前回ある意味タイトル詐欺になってしまってたので… とりあえず、見てもらえればありがたいです。


あと浦波が来ません… そもそもボスまで行けない……


希望と絶望の狭間で

 

 

夕暮れの鎮守府。 ゆっくりと沈んでいく太陽から注がれる光が執務室の中を照らしている。

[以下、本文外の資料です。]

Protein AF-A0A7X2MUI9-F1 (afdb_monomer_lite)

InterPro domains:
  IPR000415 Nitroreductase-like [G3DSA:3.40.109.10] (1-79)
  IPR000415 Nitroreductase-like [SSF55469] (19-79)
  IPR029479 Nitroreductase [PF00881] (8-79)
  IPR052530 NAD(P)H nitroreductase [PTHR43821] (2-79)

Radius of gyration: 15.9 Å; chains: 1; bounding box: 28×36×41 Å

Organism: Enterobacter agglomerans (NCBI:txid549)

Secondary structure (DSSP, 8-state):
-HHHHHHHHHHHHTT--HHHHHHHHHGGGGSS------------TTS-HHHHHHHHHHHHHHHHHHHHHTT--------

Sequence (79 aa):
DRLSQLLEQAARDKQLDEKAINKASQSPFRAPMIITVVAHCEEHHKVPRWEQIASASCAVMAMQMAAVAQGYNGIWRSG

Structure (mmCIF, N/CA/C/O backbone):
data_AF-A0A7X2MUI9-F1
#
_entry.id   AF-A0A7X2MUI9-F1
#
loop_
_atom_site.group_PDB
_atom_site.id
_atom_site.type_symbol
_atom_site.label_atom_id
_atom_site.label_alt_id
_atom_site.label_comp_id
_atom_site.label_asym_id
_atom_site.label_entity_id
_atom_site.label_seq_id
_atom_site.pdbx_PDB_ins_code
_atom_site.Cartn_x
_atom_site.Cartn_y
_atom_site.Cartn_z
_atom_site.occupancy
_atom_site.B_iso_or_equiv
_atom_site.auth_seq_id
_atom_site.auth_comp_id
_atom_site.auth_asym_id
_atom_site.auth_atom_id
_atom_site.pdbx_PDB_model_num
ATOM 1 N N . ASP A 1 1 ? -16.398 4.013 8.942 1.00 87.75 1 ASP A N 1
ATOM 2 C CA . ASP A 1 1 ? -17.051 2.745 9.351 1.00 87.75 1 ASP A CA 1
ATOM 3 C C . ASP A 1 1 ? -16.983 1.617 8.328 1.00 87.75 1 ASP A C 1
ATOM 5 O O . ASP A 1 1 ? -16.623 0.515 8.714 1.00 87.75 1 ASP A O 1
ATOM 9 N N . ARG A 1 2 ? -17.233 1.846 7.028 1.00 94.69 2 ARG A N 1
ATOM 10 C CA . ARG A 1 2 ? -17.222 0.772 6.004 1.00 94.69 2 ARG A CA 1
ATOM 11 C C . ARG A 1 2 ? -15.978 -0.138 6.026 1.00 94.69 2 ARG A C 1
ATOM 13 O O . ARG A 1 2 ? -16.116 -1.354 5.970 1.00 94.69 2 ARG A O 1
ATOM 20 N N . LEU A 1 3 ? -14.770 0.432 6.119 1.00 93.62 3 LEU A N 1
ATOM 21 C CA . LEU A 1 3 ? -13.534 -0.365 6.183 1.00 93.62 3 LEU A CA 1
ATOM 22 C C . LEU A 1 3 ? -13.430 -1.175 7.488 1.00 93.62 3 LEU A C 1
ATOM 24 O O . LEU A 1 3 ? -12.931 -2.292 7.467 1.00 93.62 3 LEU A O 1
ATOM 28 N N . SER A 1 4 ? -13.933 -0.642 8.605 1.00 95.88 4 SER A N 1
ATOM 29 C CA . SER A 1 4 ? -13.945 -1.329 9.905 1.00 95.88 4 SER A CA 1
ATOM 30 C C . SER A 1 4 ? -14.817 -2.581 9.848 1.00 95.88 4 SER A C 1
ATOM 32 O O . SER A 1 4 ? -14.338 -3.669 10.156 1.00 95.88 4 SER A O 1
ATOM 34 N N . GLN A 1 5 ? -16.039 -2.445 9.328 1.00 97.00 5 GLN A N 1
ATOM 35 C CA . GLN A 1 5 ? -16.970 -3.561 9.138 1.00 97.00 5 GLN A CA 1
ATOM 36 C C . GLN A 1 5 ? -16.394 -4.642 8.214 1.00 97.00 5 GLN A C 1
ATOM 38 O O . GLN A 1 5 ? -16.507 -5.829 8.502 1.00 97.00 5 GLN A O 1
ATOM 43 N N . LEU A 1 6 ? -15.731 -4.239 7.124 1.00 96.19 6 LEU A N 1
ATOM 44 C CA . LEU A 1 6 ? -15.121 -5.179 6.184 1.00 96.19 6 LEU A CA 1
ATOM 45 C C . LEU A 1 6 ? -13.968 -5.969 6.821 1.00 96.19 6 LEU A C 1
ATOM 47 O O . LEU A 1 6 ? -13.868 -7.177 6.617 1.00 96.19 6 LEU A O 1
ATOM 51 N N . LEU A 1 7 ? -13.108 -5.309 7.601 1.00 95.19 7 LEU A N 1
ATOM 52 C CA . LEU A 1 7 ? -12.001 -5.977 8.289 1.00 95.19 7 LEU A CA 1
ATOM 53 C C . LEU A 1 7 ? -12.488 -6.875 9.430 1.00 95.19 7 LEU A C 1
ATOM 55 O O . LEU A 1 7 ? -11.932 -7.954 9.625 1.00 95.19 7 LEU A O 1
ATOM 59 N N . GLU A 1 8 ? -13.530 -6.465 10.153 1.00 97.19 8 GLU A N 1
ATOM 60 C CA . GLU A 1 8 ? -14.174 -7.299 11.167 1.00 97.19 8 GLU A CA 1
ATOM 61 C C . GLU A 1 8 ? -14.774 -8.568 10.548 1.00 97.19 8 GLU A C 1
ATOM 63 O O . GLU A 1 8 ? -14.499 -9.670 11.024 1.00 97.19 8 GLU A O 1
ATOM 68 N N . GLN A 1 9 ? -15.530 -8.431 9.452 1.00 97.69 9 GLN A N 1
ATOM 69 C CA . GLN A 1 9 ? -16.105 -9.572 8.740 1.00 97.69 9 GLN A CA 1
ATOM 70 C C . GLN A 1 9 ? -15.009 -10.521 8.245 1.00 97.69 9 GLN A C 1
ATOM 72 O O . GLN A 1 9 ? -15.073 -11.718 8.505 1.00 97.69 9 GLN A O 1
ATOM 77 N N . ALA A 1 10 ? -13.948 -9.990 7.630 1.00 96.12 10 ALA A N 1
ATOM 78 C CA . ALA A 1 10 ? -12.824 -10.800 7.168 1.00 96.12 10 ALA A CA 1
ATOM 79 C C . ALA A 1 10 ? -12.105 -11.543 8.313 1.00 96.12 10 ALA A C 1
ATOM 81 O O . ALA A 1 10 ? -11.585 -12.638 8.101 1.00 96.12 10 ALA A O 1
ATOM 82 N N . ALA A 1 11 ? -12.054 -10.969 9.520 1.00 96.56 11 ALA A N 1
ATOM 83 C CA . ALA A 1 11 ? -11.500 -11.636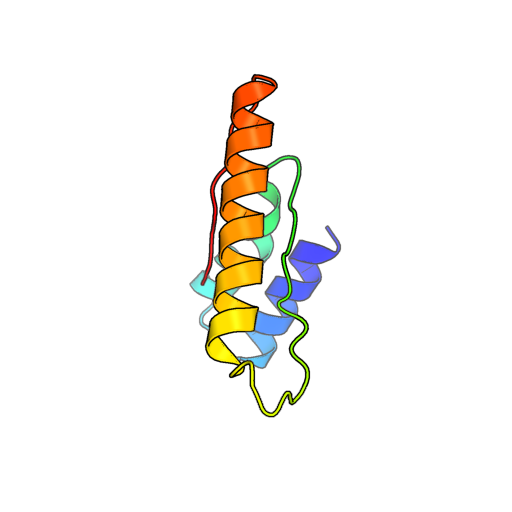 10.698 1.00 96.56 11 ALA A CA 1
ATOM 84 C C . ALA A 1 11 ? -12.404 -12.777 11.196 1.00 96.56 11 ALA A C 1
ATOM 86 O O . ALA A 1 11 ? -11.893 -13.841 11.552 1.00 96.56 11 ALA A O 1
ATOM 87 N N . ARG A 1 12 ? -13.730 -12.582 11.171 1.00 97.44 12 ARG A N 1
ATOM 88 C CA . ARG A 1 12 ? -14.722 -13.617 11.511 1.00 97.44 12 ARG A CA 1
ATOM 89 C C . ARG A 1 12 ? -14.711 -14.770 10.508 1.00 97.44 12 ARG A C 1
ATOM 91 O O . ARG A 1 12 ? -14.673 -15.923 10.924 1.00 97.44 12 ARG A O 1
ATOM 98 N N . ASP A 1 13 ? -14.659 -14.471 9.210 1.00 97.94 13 ASP A N 1
ATOM 99 C CA . ASP A 1 13 ? -14.600 -15.480 8.140 1.00 97.94 13 ASP A CA 1
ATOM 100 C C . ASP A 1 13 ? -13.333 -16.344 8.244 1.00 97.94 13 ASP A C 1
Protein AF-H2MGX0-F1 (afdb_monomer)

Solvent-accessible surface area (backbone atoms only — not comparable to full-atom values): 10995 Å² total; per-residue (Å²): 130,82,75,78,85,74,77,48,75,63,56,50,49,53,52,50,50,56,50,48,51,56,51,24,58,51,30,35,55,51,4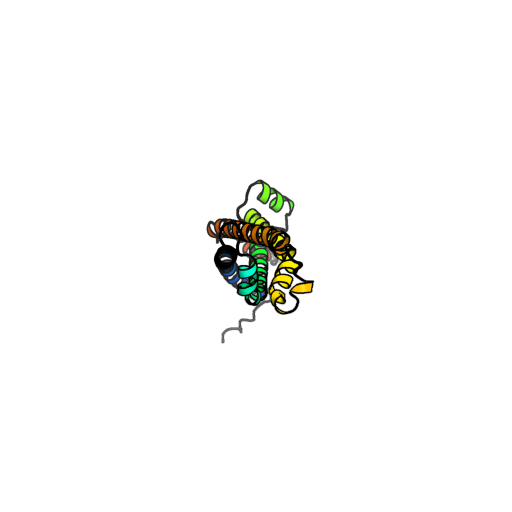0,33,55,49,35,50,50,52,44,48,55,52,48,65,39,17,37,76,93,62,72,31,49,69,53,27,48,74,71,39,15,84,49,34,51,64,50,51,52,52,51,50,53,31,37,51,48,28,26,53,49,32,44,53,41,39,64,64,93,44,53,70,55,41,55,47,30,42,76,67,62,33,53,51,44,43,24,22,51,32,31,47,51,31,42,52,54,56,58,73,43,43,70,58,39,52,53,38,41,40,42,89,83,40,39,74,84,77,49,51,90,83,42,62,64,73,55,47,53,58,52,53,50,50,49,45,50,33,29,51,33,36,41,51,23,37,54,43,43,69,76,53,78,83,70,52,56,48,64,54,51,64,57,47,55,61,64,77,71,54,78,77,71,89,77,81,84,80,88,80,135

InterPro domains:
  IPR029409 Transmembrane protein 237 [PF15383] (1-177)
  IPR029409 Transmembrane protein 237 [PTHR28388] (2-197)

Radius of gyration: 24.33 Å; Cα contacts (8 Å, |Δi|>4): 174; chains: 1; bounding box: 72×26×81 Å

Organism: Oryzias latipes (NCBI:txid8090)

Nearest PDB structures (foldseek):
  7jh6-assembly4_D  TM=3.678E-01  e=4.580E-01  synthetic construct
  2cmr-assembly1_A  TM=2.360E-01  e=9.221E-01  Human immunodeficiency virus 1

Secondary structure (DSSP, 8-state):
-PPP----HHHHHHHHHHHHHHHHHHHHHHHHHHHHHHHHHHHHHH-GGG--HHHHHHHHHHHHHHHHHHHHHHHHHHHHHHHHTS-GGGHHHHHHHHHTT-HHHHHHHHHHHHHHHHHHTHHHHHHHHTTTTSHHHHS-TT-HHHHHHHHHHHHHHHHHHHHHHHHHHHH-TT--HHHHHHHHHHHHT------------

Foldseek 3Di:
DPDPPPDDPLNVVLVVLVVLLVVLLVLLVVLLVLLVVVLVLQDVQCDPPSPRLVSSLVPCLQVLVVSLVSNLVSLVSNLVSLVQLAPVVPVVVLVVCVVVVPLSSLLNVLSVVLNVLSVVCVVVSNLSNCCVPQVCPSPPPPCSCVRVVVVSVSSVSSSVSSNSSSVSCVVPVPRGVNSVVSVVVVVVPDPPPPPDDDDDD

Structure (mmCIF, N/CA/C/O backbone):
data_AF-H2MGX0-F1
#
_entry.id   AF-H2MGX0-F1
#
loop_
_atom_site.group_PDB
_atom_site.id
_atom_site.type_symbol
_atom_site.label_atom_id
_atom_site.label_alt_id
_atom_site.label_comp_id
_atom_site.label_asym_id
_atom_site.label_entity_id
_atom_site.label_seq_id
_atom_site.pdbx_PDB_ins_code
_atom_site.Cartn_x
_atom_site.Cartn_y
_atom_site.Cartn_z
_atom_site.occupancy
_atom_site.B_iso_or_equiv
_atom_site.auth_seq_id
_atom_site.auth_comp_id
_atom_site.auth_asym_id
_atom_site.auth_atom_id
_atom_site.pdbx_PDB_model_num
ATOM 1 N N . MET A 1 1 ? 46.694 -11.634 -19.186 1.00 41.53 1 MET A N 1
ATOM 2 C CA . MET A 1 1 ? 46.225 -10.839 -18.035 1.00 41.53 1 MET A CA 1
ATOM 3 C C . MET A 1 1 ? 45.006 -10.094 -18.517 1.00 41.53 1 MET A C 1
ATOM 5 O O . MET A 1 1 ? 45.168 -9.250 -19.388 1.00 41.53 1 MET A O 1
ATOM 9 N N . ASP A 1 2 ? 43.817 -10.465 -18.048 1.00 46.44 2 ASP A N 1
ATOM 10 C CA . ASP A 1 2 ? 42.603 -9.743 -18.423 1.00 46.44 2 ASP A CA 1
ATOM 11 C C . ASP A 1 2 ? 42.717 -8.288 -17.954 1.00 46.44 2 ASP A C 1
ATOM 13 O O . ASP A 1 2 ? 43.118 -8.050 -16.804 1.00 46.44 2 ASP A O 1
ATOM 17 N N . PRO A 1 3 ? 42.435 -7.305 -18.828 1.00 54.50 3 PRO A N 1
ATOM 18 C CA . PRO A 1 3 ? 42.390 -5.916 -18.414 1.00 54.50 3 PRO A CA 1
ATOM 19 C C . PRO A 1 3 ? 41.358 -5.829 -17.294 1.00 54.50 3 PRO A C 1
ATOM 21 O O . PRO A 1 3 ? 40.240 -6.324 -17.430 1.00 54.50 3 PRO A O 1
ATOM 24 N N . ARG A 1 4 ? 41.764 -5.269 -16.148 1.00 59.06 4 ARG A N 1
ATOM 25 C CA . ARG A 1 4 ? 40.880 -5.068 -14.995 1.00 59.06 4 ARG A CA 1
ATOM 26 C C . ARG A 1 4 ? 39.586 -4.460 -15.526 1.00 59.06 4 ARG A C 1
ATOM 28 O O . ARG A 1 4 ? 39.634 -3.394 -16.131 1.00 59.06 4 ARG A O 1
ATOM 35 N N . HIS A 1 5 ? 38.469 -5.155 -15.343 1.00 65.31 5 HIS A N 1
ATOM 36 C CA . HIS A 1 5 ? 37.148 -4.666 -15.712 1.00 65.31 5 HIS A CA 1
ATOM 37 C C . HIS A 1 5 ? 36.843 -3.445 -14.833 1.00 65.31 5 HIS A C 1
ATOM 39 O O . HIS A 1 5 ? 36.293 -3.572 -13.739 1.00 65.31 5 HIS A O 1
ATOM 45 N N . ILE A 1 6 ? 37.303 -2.266 -15.251 1.00 75.62 6 ILE A N 1
ATOM 46 C CA . ILE A 1 6 ? 37.045 -1.001 -14.569 1.00 75.62 6 ILE A CA 1
ATOM 47 C C . ILE A 1 6 ? 35.602 -0.648 -14.910 1.00 75.62 6 ILE A C 1
ATOM 49 O O . ILE A 1 6 ? 35.298 -0.296 -16.044 1.00 75.62 6 ILE A O 1
ATOM 53 N N . TRP A 1 7 ? 34.710 -0.817 -13.935 1.00 80.75 7 TRP A N 1
ATOM 54 C CA . TRP A 1 7 ? 33.306 -0.449 -14.083 1.00 80.75 7 TRP A CA 1
ATOM 55 C C . TRP A 1 7 ? 33.206 1.052 -14.332 1.00 80.75 7 TRP A C 1
ATOM 57 O O . TRP A 1 7 ? 33.733 1.850 -13.553 1.00 80.75 7 TRP A O 1
ATOM 67 N N . THR A 1 8 ? 32.514 1.437 -15.398 1.00 85.75 8 THR A N 1
ATOM 68 C CA . THR A 1 8 ? 32.161 2.838 -15.626 1.00 85.75 8 THR A CA 1
ATOM 69 C C . THR A 1 8 ? 30.957 3.212 -14.755 1.00 85.75 8 THR A C 1
ATOM 71 O O . THR A 1 8 ? 30.175 2.350 -14.345 1.00 85.75 8 THR A O 1
ATOM 74 N N . THR A 1 9 ? 30.753 4.506 -14.490 1.00 86.06 9 THR A N 1
ATOM 75 C CA . THR A 1 9 ? 29.550 5.005 -13.788 1.00 86.06 9 THR A CA 1
ATOM 76 C C . THR A 1 9 ? 28.258 4.519 -14.453 1.00 86.06 9 THR A C 1
ATOM 78 O O . THR A 1 9 ? 27.274 4.234 -13.774 1.00 86.06 9 THR A O 1
ATOM 81 N N . ARG A 1 10 ? 28.280 4.366 -15.782 1.00 78.81 10 ARG A N 1
ATOM 82 C CA . ARG A 1 10 ? 27.171 3.838 -16.577 1.00 78.81 10 ARG A CA 1
ATOM 83 C C . ARG A 1 10 ? 26.908 2.360 -16.290 1.00 78.81 10 ARG A C 1
ATOM 85 O O . ARG A 1 10 ? 25.758 1.990 -16.089 1.00 78.81 10 ARG A O 1
ATOM 92 N N . ASP A 1 11 ? 27.948 1.529 -16.215 1.00 83.38 11 ASP A N 1
ATOM 93 C CA . ASP A 1 11 ? 27.785 0.097 -15.917 1.00 83.38 11 ASP A CA 1
ATOM 94 C C . ASP A 1 11 ? 27.199 -0.109 -14.514 1.00 83.38 11 ASP A C 1
ATOM 96 O O . ASP A 1 11 ? 26.341 -0.968 -14.309 1.00 83.38 11 ASP A O 1
ATOM 100 N N . VAL A 1 12 ? 27.602 0.736 -13.555 1.00 87.62 12 VAL A N 1
ATOM 101 C CA . VAL A 1 12 ? 26.994 0.774 -12.218 1.00 87.62 12 VAL A CA 1
ATOM 102 C C . VAL A 1 12 ? 25.520 1.174 -12.309 1.00 87.62 12 VAL A C 1
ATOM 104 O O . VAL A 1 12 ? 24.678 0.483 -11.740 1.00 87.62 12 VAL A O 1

執務室で一人執務をこなす提督はしばらく書類に目を通していたが、控えめなノックが聞こえるとそちらに意識を向けた。

 

 

「お疲れ様です、提督さん」

 

 

ノックの後に執務室に入ってきた一人の艦娘のねぎらいの言葉に、提督も返事を返す。

 

 

「ああ、君もお疲れ。 今日は色々と助かったよ、鹿島」

 

 

提督は今日の執務を務めてくれた艦娘、練習巡洋艦『鹿島』にお礼を言うと、鹿島も柔和な笑みを浮かべる。

 

 

「ありがとうございます。 鹿島も提督さんのお役に立てたのなら嬉しいです」

 

「それにしても急に具合が悪くなるなんてな… 体調はもう大丈夫なのか?」

 

「あっ、はい。 執務で座りっぱなしになってたから少し立ちくらみがしたようで… もう大丈夫ですよ」

 

 

実は、先ほどまで鹿島は少し体調が悪いと言って、いったん医務室へ行っていたのだ。

ただ、彼女も執務はほとんど終わらせてくれており、提督一人になってもそれほど時間はかからずに執務を終えることができたのだった。

 

 

「そういや、そろそろ夕食の時間だな。 鹿島、食堂に食べに行こうか」

 

「………」

 

「どうした、鹿島?」

 

 

提督は鹿島を誘って食堂に行こうとしたが、なぜか彼女は行くのをどこか渋っているように見える。

一体どうしたのかと提督が尋ねようとしたとき、

 

 

「あ、あの…」

 

「ん…?」

 

「できれば、その… 今日は提督さんと二人きりで食べたいのですが、よろしいでしょうか…?」

 

 

上目づかいでもじもじしながら尋ねる鹿島に、提督は一瞬首を傾げた。

いつもは自分の誘いに素直に応じていたのに、こんな要求をするなんて珍しい。 何かあったのだろうか…?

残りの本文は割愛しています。